神田敏晶ITジャーナリスト・ソーシャルメディアコンサルタント

KNNポール神田です!

毎日新聞(2016年4月6日)によると…

LINE 関東財務局が立ち入り検査

ゲームの「鍵」、通貨の疑い

無料通信アプリ大手「LINE(ライン)」(東京都渋谷区)が運営するスマートフォン用ゲームで使う一部のアイテム(道具)が資金決済法で規制されるゲーム上の「通貨」に当たると社内で指摘があったのに、同社は仕様を変更し規制対象と見なされないよう内部処理していたことが分かった。同法を所管する関東財務局は必要な届け出をせず法令に抵触する疑いがあるとして、同社に立ち入り検査するとともに役員らから事情聴取し、金融庁と対応を協議している。

出典:LINE 関東財務局が立ち入り検査

と報道があった。関東財務局が立入検査とは物騒なタイトルだ。LINEは同日リリースを発行した。

本日、一部報道機関において、当社のスマートフォン向けゲームに関し、当社が資金決済に関する法律(以下「資金決済法」といいます。)に基づく規制の適用を意図的に免れ、同法に基づいて必要とされる供託を逃れようとしたかのような報道がなされましたが、そのような事実は一切ございません。

当社のスマートフォン向けゲーム内で販売されるアイテムが資金決済に関する法律の規制対象となり、一定額の供託を要することとなる「前払式支払手段」に該当するか否かに関しては、専門的、技術的な問題があり、法令上も行政実務上も判断基準が明確でないことから、現在、関東財務局とこの点につき協議中です。

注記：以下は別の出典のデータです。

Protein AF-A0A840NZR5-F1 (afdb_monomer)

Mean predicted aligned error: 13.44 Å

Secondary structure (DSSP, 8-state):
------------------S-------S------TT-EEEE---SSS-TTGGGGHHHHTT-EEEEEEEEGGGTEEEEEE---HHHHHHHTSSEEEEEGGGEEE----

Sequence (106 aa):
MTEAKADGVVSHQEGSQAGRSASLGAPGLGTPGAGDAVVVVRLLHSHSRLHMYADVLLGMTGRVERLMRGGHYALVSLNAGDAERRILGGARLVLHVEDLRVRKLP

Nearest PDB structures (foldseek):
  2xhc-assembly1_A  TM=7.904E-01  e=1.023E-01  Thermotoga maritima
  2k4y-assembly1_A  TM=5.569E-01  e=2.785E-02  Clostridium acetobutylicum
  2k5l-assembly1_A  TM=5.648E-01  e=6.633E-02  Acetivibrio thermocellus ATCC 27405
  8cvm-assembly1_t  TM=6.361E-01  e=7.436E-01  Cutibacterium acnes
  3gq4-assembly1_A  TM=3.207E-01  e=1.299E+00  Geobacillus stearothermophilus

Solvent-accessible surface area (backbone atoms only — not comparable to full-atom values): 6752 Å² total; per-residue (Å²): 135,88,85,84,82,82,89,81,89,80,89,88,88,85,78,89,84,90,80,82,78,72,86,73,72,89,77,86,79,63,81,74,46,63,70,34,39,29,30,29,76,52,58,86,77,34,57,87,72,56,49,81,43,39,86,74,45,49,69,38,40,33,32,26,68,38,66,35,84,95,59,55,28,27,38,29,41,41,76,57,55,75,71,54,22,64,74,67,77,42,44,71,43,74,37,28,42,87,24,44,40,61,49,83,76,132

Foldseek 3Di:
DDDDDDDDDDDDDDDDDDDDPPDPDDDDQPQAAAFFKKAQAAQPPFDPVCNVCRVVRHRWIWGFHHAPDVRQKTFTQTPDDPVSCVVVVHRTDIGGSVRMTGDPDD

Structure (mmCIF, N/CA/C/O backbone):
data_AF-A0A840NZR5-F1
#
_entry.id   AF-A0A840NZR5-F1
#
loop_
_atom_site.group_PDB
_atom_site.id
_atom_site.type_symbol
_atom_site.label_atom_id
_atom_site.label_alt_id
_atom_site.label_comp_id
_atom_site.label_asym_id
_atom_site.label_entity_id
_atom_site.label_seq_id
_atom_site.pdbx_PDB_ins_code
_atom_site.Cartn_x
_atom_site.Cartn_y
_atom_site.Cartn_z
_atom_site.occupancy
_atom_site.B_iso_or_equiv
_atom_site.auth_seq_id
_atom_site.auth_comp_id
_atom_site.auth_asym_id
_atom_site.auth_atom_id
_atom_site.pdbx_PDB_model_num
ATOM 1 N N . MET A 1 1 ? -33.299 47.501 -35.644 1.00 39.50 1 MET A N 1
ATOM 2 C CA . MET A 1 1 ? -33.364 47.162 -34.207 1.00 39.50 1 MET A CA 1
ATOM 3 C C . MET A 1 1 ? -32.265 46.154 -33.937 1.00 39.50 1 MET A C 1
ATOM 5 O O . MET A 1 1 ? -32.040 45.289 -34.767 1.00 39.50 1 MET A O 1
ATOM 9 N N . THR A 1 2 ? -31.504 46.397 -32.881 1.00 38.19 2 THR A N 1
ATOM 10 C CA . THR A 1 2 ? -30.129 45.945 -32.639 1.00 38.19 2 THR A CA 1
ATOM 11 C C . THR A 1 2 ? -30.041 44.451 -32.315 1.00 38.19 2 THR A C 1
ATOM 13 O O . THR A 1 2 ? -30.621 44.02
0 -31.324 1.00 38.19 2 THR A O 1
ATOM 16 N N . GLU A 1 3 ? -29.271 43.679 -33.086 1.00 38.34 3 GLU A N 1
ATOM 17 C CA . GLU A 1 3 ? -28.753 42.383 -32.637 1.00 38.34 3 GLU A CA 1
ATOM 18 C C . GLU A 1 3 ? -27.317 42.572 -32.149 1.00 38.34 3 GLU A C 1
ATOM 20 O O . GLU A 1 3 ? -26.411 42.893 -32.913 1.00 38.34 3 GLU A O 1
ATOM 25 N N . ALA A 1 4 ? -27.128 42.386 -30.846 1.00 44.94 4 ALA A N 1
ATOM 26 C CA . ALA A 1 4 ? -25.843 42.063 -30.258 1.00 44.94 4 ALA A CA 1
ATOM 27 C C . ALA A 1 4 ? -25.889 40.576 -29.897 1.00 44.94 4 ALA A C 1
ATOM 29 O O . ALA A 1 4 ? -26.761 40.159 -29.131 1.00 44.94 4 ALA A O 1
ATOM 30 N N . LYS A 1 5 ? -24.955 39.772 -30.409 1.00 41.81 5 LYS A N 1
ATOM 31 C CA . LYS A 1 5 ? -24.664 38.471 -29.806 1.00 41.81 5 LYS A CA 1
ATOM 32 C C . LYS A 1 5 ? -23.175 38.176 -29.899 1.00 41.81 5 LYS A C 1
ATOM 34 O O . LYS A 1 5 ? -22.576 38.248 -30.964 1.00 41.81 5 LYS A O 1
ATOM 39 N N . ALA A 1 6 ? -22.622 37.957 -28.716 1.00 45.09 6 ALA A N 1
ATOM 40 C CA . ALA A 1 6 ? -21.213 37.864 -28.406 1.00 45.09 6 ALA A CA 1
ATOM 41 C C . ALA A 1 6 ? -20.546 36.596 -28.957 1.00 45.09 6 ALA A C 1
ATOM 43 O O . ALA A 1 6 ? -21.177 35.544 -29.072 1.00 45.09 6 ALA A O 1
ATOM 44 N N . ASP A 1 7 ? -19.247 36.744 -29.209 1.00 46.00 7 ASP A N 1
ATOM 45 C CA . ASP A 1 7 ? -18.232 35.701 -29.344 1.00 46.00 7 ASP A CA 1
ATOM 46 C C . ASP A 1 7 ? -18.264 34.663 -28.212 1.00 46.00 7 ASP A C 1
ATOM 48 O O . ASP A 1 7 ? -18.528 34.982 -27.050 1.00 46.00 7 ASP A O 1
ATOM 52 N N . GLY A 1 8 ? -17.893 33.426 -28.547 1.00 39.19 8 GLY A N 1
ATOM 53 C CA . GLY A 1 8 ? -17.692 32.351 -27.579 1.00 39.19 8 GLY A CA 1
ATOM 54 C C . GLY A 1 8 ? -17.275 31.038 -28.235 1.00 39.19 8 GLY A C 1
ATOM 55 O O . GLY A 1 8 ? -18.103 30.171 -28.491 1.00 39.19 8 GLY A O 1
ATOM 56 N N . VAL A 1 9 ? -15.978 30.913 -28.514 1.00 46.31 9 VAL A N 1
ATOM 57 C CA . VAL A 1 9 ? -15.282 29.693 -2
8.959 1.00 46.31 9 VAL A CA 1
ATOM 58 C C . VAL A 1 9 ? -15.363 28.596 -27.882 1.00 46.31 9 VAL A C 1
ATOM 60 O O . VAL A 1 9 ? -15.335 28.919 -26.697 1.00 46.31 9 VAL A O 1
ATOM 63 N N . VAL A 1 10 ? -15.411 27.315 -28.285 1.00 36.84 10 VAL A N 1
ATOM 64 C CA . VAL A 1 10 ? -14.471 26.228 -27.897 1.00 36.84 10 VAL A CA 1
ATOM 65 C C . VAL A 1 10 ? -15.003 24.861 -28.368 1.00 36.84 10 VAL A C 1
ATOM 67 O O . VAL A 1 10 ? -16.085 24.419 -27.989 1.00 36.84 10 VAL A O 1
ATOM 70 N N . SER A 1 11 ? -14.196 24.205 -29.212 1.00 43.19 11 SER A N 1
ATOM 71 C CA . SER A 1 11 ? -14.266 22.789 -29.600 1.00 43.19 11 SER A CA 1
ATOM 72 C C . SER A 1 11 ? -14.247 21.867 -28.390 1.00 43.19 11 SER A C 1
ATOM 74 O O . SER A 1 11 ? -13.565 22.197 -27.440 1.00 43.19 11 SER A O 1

なお、関東財務局から立入検査を受けていることは事実ではありますが、この立入検査は、前払式支払手段発行者に対して数年に一度定期的になされているものであり、LINE POP「宝箱の鍵」につき資金決済法上必要な届出をしなかったという疑いに起因するものではありません。また、当社は、検査に対して誠実に協力しております。

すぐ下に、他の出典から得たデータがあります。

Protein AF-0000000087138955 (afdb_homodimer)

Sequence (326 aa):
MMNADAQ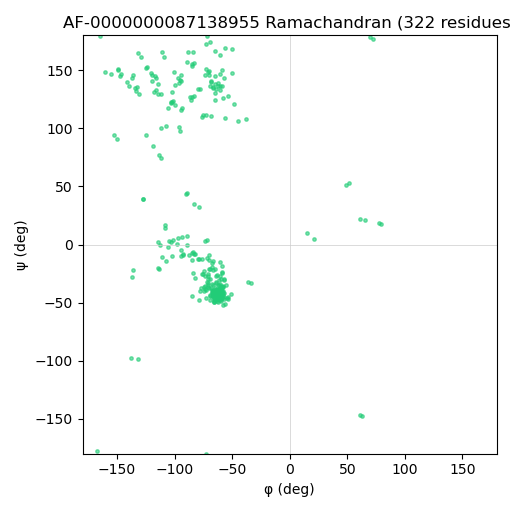LEDILQANGEGYLYEQILQLGHPPVVFCWQEVEKFVLAVETARAEAEAQCGKPLPPDPLQLPTVVTVENFKEAVLNYLKPQEDSGLLGTSCLLCSLPESVTDGYKLRALDEDPWIQRILAVEPSILPIARVYMPRGLRSGALDLVTPHQLISLWGYMMNADAQLEDILQANGEGYLYEQILQLGHPPVVFCWQEVEKFVLAVETARAEAEAQCGKPLPPDPLQLPTVVTVENFKEAVLNYLKPQEDSGLLGTSCLLCSLPESVTDGYKLRALDEDPWIQRILAVEPSILPIARVYMPRGLRSGALDLVTPHQLISLWGY

pLDDT: mean 88.9, std 10.78, range [26.36, 97.44]

Organism: NCBI:txid53985

Nearest PDB structures (foldseek):
  3qs6-assembly1_A  TM=1.700E-01  e=4.976E+00  Aquifex aeolicus

Radius of gyration: 20.8 Å; Cα contacts (8 Å, |Δi|>4): 577; chains: 2; bounding box: 55×53×53 Å

Structure (mmCIF, N/CA/C/O backbone):
data_AF-0000000087138955-model_v1
#
loop_
_entity.id
_entity.type
_entity.pdbx_description
1 polymer 'Uncharacterized protein'
#
loop_
_atom_site.group_PDB
_atom_site.id
_atom_site.type_symbol
_atom_site.label_atom_id
_atom_site.label_alt_id
_atom_site.label_comp_id
_atom_site.label_asym_id
_atom_site.label_entity_id
_atom_site.label_seq_id
_atom_site.pdbx_PDB_ins_code
_atom_site.Cartn_x
_atom_site.Cartn_y
_atom_site.Cartn_z
_atom_site.occupancy
_atom_site.B_iso_or_equiv
_atom_site.auth_seq_id
_atom_site.auth_comp_id
_atom_site.auth_asym_id
_atom_site.auth_atom_id
_atom_site.pdbx_PDB_model_num
ATOM 1 N N . MET A 1 1 ? -12.32 0.586 -27.969 1 26.36 1 MET A N 1
ATOM 2 C CA . MET A 1 1 ? -12.633 1.111 -26.641 1 26.36 1 MET A CA 1
ATOM 3 C C . MET A 1 1 ? -12.945 -0.02 -25.672 1 26.36 1 MET A C 1
ATOM 5 O O . MET A 1 1 ? -13.938 -0.732 -25.844 1 26.36 1 MET A O 1
ATOM 9 N N . MET A 1 2 ? -12.039 -0.614 -25.062 1 36.31 2 MET A N 1
ATOM 10 C CA . MET A 1 2 ? -12.414 -1.812 -24.328 1 36.31 2 MET A CA 1
ATOM 11 C C . MET A 1 2 ? -13.648 -1.55 -23.469 1 36.31 2 MET A C 1
ATOM 13 O O . MET A 1 2 ? -13.789 -0.466 -22.891 1 36.31 2 MET A O 1
ATOM 17 N N . ASN A 1 3 ? -14.617 -2.004 -23.453 1 45.06 3 ASN A N 1
ATOM 18 C CA . ASN A 1 3 ? -15.797 -1.954 -22.594 1 45.06 3 ASN A CA 1
ATOM 19 C C . ASN A 1 3 ? -15.422 -2.027 -21.125 1 45.06 3 ASN A C 1
ATOM 21 O O . ASN A 1 3 ? -14.641 -2.885 -20.719 1 45.06 3 ASN A O 1
ATOM 25 N N . ALA A 1 4 ? -15.492 -1.193 -20.594 1 49.97 4 ALA A N 1
ATOM 26 C CA . ALA A 1 4 ? -15.102 -1.098 -19.188 1 49.97 4 ALA A CA 1
ATOM 27 C C . ALA A 1 4 ? -15.383 -2.404 -18.453 1 49.97 4 ALA A C 1
ATOM 29 O O . ALA A 1 4 ? -14.617 -2.803 -17.562 1 49.97 4 ALA A O 1
ATOM 30 N N . ASP A 1 5 ? -16.484 -3.066 -18.922 1 56.88 5 ASP A N 1
ATOM 31 C CA . ASP A 1 5 ? -16.922 -4.32 -18.312 1 56.88 5 ASP A CA 1
ATOM 32 C C . ASP A 1 5 ? -15.953 -5.453 -18.625 1 56.88 5 ASP A C 1
ATOM 34 O O . ASP A 1 5 ? -15.883 -6.445 -17.906 1 56.88 5 ASP A O 1
ATOM 38 N N . ALA A 1 6 ? -15.164 -4.941 -19.5 1 75.88 6 ALA A N 1
ATOM 39 C CA . ALA A 1 6 ? -14.398 -6.086 -20 1 75.88 6 ALA A CA 1
ATOM 40 C C . ALA A 1 6 ? -12.984 -6.086 -19.438 1 75.88 6 ALA A C 1
ATOM 42 O O . ALA A 1 6 ? -12.242 -7.059 -19.594 1 75.88 6 ALA A O 1
ATOM 43 N N . GLN A 1 7 ? -12.836 -5.18 -18.656 1 91.44 7 GLN A N 1
ATOM 44 C CA . GLN A 1 7 ? -11.453 -5.031 -18.219 1 91.44 7 GLN A CA 1
ATOM 45 C C . GLN A 1 7 ? -11.07 -6.141 -17.234 1 91.44 7 GLN A C 1
ATOM 47 O O . GLN A 1 7 ? -10.016 -6.758 -17.375 1 91.44 7 GLN A O 1
ATOM 52 N N . LEU A 1 8 ? -12.039 -6.395 -16.406 1 94.56 8 LEU A N 1
ATOM 53 C CA . LEU A 1 8 ? -11.766 -7.43 -15.406 1 94.56 8 LEU A CA 1
ATOM 54 C C . LEU A 1 8 ? -11.57 -8.789 -16.078 1 94.56 8 LEU A C 1
ATOM 56 O O . LEU A 1 8 ? -10.625 -9.508 -15.75 1 94.56 8 LEU A O 1
ATOM 60 N N . GLU A 1 9 ? -12.477 -9.086 -17.078 1 93.94 9 GLU A N 1
ATOM 61 C CA . GLU A 1 9 ? -12.398 -10.352 -17.797 1 93.94 9 GLU A CA 1
ATOM 62 C C . GLU A 1 9 ? -11.078 -10.469 -18.562 1 93.94 9 GLU A C 1
ATOM 64 O O . GLU A 1 9 ? -10.438 -11.516 -18.531 1 93.94 9 GLU A O 1
ATOM 69 N N . ASP A 1 10 ? -10.648 -9.391 -19.156 1 95.44 10 ASP A N 1
ATOM 70 C CA . ASP A 1 10 ? -9.422 -9.367 -19.938 1 95.44 10 ASP A CA 1
ATOM 71 C C . ASP A 1 10 ? -8.195 -9.602 -19.047 1 95.44 10 ASP A C 1
ATOM 73 O O . ASP A 1 10 ? -7.301 -10.375 -19.406 1 95.44 10 ASP A O 1
ATOM 77 N N . ILE A 1 11 ? -8.219 -9.055 -17.969 1 95.88 11 ILE A N 1
ATOM 78 C CA . ILE A 1 11 ? -7.102 -9.172 -17.047 1 95.88 11 ILE A CA 1
ATOM 79 C C . ILE A 1 11 ? -7.02 -10.609 -16.516 1 95.88 11 ILE A C 1
ATOM 81 O O . ILE A 1 11 ? -5.938 -11.188 -16.453 1 95.88 11 ILE A O 1
ATOM 85 N N . LEU A 1 12 ? -8.195 -11.039 -16.109 1 96.12 12 LEU A N 1
ATOM 86 C CA . LEU A 1 12 ? -8.227 -12.391 -15.562 1 96.12 12 LEU A CA 1
ATOM 87 C C . LEU A 1 12 ? -7.797 -13.414 -16.609 1 96.12 12 LEU A C 1
ATOM 89 O O . LEU A 1 12 ? -7.117 -14.391 -16.297 1 96.12 12 LEU A O 1
ATOM 93 N N . GLN A 1 13 ? -8.141 -13.281 -17.766 1 96 13 GLN A N 1
ATOM 94 C CA . GLN A 1 13 ? -7.723 -14.156 -18.859 1 96 13 GLN A CA 1
ATOM 95 C C . GLN A 1 13 ? -6.219 -14.062 -19.094 1 96 13 GLN A C 1
ATOM 97 O O . GLN A 1 13 ? -5.555 -15.078 -19.297 1 96 13 GLN A O 1
ATOM 102 N N . ALA A 1 14 ? -5.703 -12.742 -19.172 1 95.75 14 ALA A N 1
ATOM 103 C CA . ALA A 1 14 ? -4.27 -12.531 -19.359 1 95.75 14 ALA A CA 1
ATOM 104 C C . ALA A 1 14 ? -3.473 -13.211 -18.25 1 95.75 14 ALA A C 1
ATOM 106 O O . ALA A 1 14 ? -2.365 -13.703 -18.484 1 95.75 14 ALA A O 1
ATOM 107 N N . ASN A 1 15 ? -4.168 -13.289 -17.031 1 96.62 15 ASN A N 1
ATOM 108 C CA . ASN A 1 15 ? -3.539 -13.93 -15.891 1 96.62 15 ASN A CA 1
ATOM 109 C C . ASN A 1 15 ? -3.709 -15.445 -15.93 1 96.62 15 ASN A C 1
ATOM 111 O O . ASN A 1 15 ? -3.139 -16.156 -15.102 1 96.62 15 ASN A O 1
ATOM 115 N N . GLY A 1 16 ? -4.5 -15.961 -16.844 1 95.19 16 GLY A N 1
ATOM 116 C CA . GLY A 1 16 ? -4.809 -17.375 -16.922 1 95.19 16 GLY A CA 1
ATOM 117 C C . GLY A 1 16 ? -5.863 -17.812 -15.93 1 95.19 16 GLY A C 1
ATOM 118 O O . GLY A 1 16 ? -5.918 -18.984 -15.555 1 95.19 16 GLY A O 1
ATOM 119 N N . GLU A 1 17 ? -6.59 -16.844 -15.406 1 96.88 17 GLU A N 1
ATOM 120 C CA . GLU A 1 17 ? -7.559 -17.141 -14.352 1 96.88 17 GLU A CA 1
ATOM 121 C C . GLU A 1 17 ? -8.938 -16.594 -14.703 1 96.88 17 GLU A C 1
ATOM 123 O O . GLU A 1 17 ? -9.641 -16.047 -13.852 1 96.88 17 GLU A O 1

出典:【コーポレート】一部報道内容に関する当社の見解について

立入検査は、定期的なものとの見解を表明した。

LINE POP内のアイテム「宝箱の鍵」が、「資金決済法」の「前払支払手段」に該当するのかどうか?該当するならば…

発行会社の破産で商品券やアイテムが使えなくなるなど万一の際に備え、未使用残高が1000万円を超える場合は半額を「発行保証金」として法務局などに供託し、利用者保護を図る義務がある。(中略)鍵1本当たり約110円相当で、当時の未使用残高は約230億円。長期間使っていない利用者分を除いても数十億円の供託を求められる可能性があったという。

出典:LINE 関東財務局が立ち入り検査

前払支払手段として、該当するならば、未使用残高の半額、少なくとも数十億円にもわたる供託金を万一の場合に備えて供託しておく必要がある。基本的には供託金には利息もなにも発生しないので、この該当するかどうかの見解はとても重要だ。

これに対してLINE側は…

ゲーム内で販売されるアイテムが資金決済法における前払式支払手段に該当するか否かについては、法令上も行政実務上も判断基準が明確でないことから、当社では、ゲーム事業部に専任の法務担当者を常駐させ、サービスのリリース前・バージョンアップ前に法務担当者が必ず確認し、資金決済法上の3要件(1.価値の保存、2.対価発行、3.権利行使性)を全て満たしているか否かを基準として、各アイテム等の外観・使用場面等を総合考慮して判断しております。さらに、なお判断が難しいものについては、必ず外部弁護士にも相談の上で前払式支払手段に該当するか否かを判断することとしております。加えて、事後チェックも行って厳格な運用をしております。このように、当社においては、法令上も行政実務上も判断基準が明確でない中であっても、利用者保護の観点から資金決済法を保守的に解釈し、前払式支払手段に該当するか否かの判断内容の適法性はもとより、判断過程の健全性を確保しております。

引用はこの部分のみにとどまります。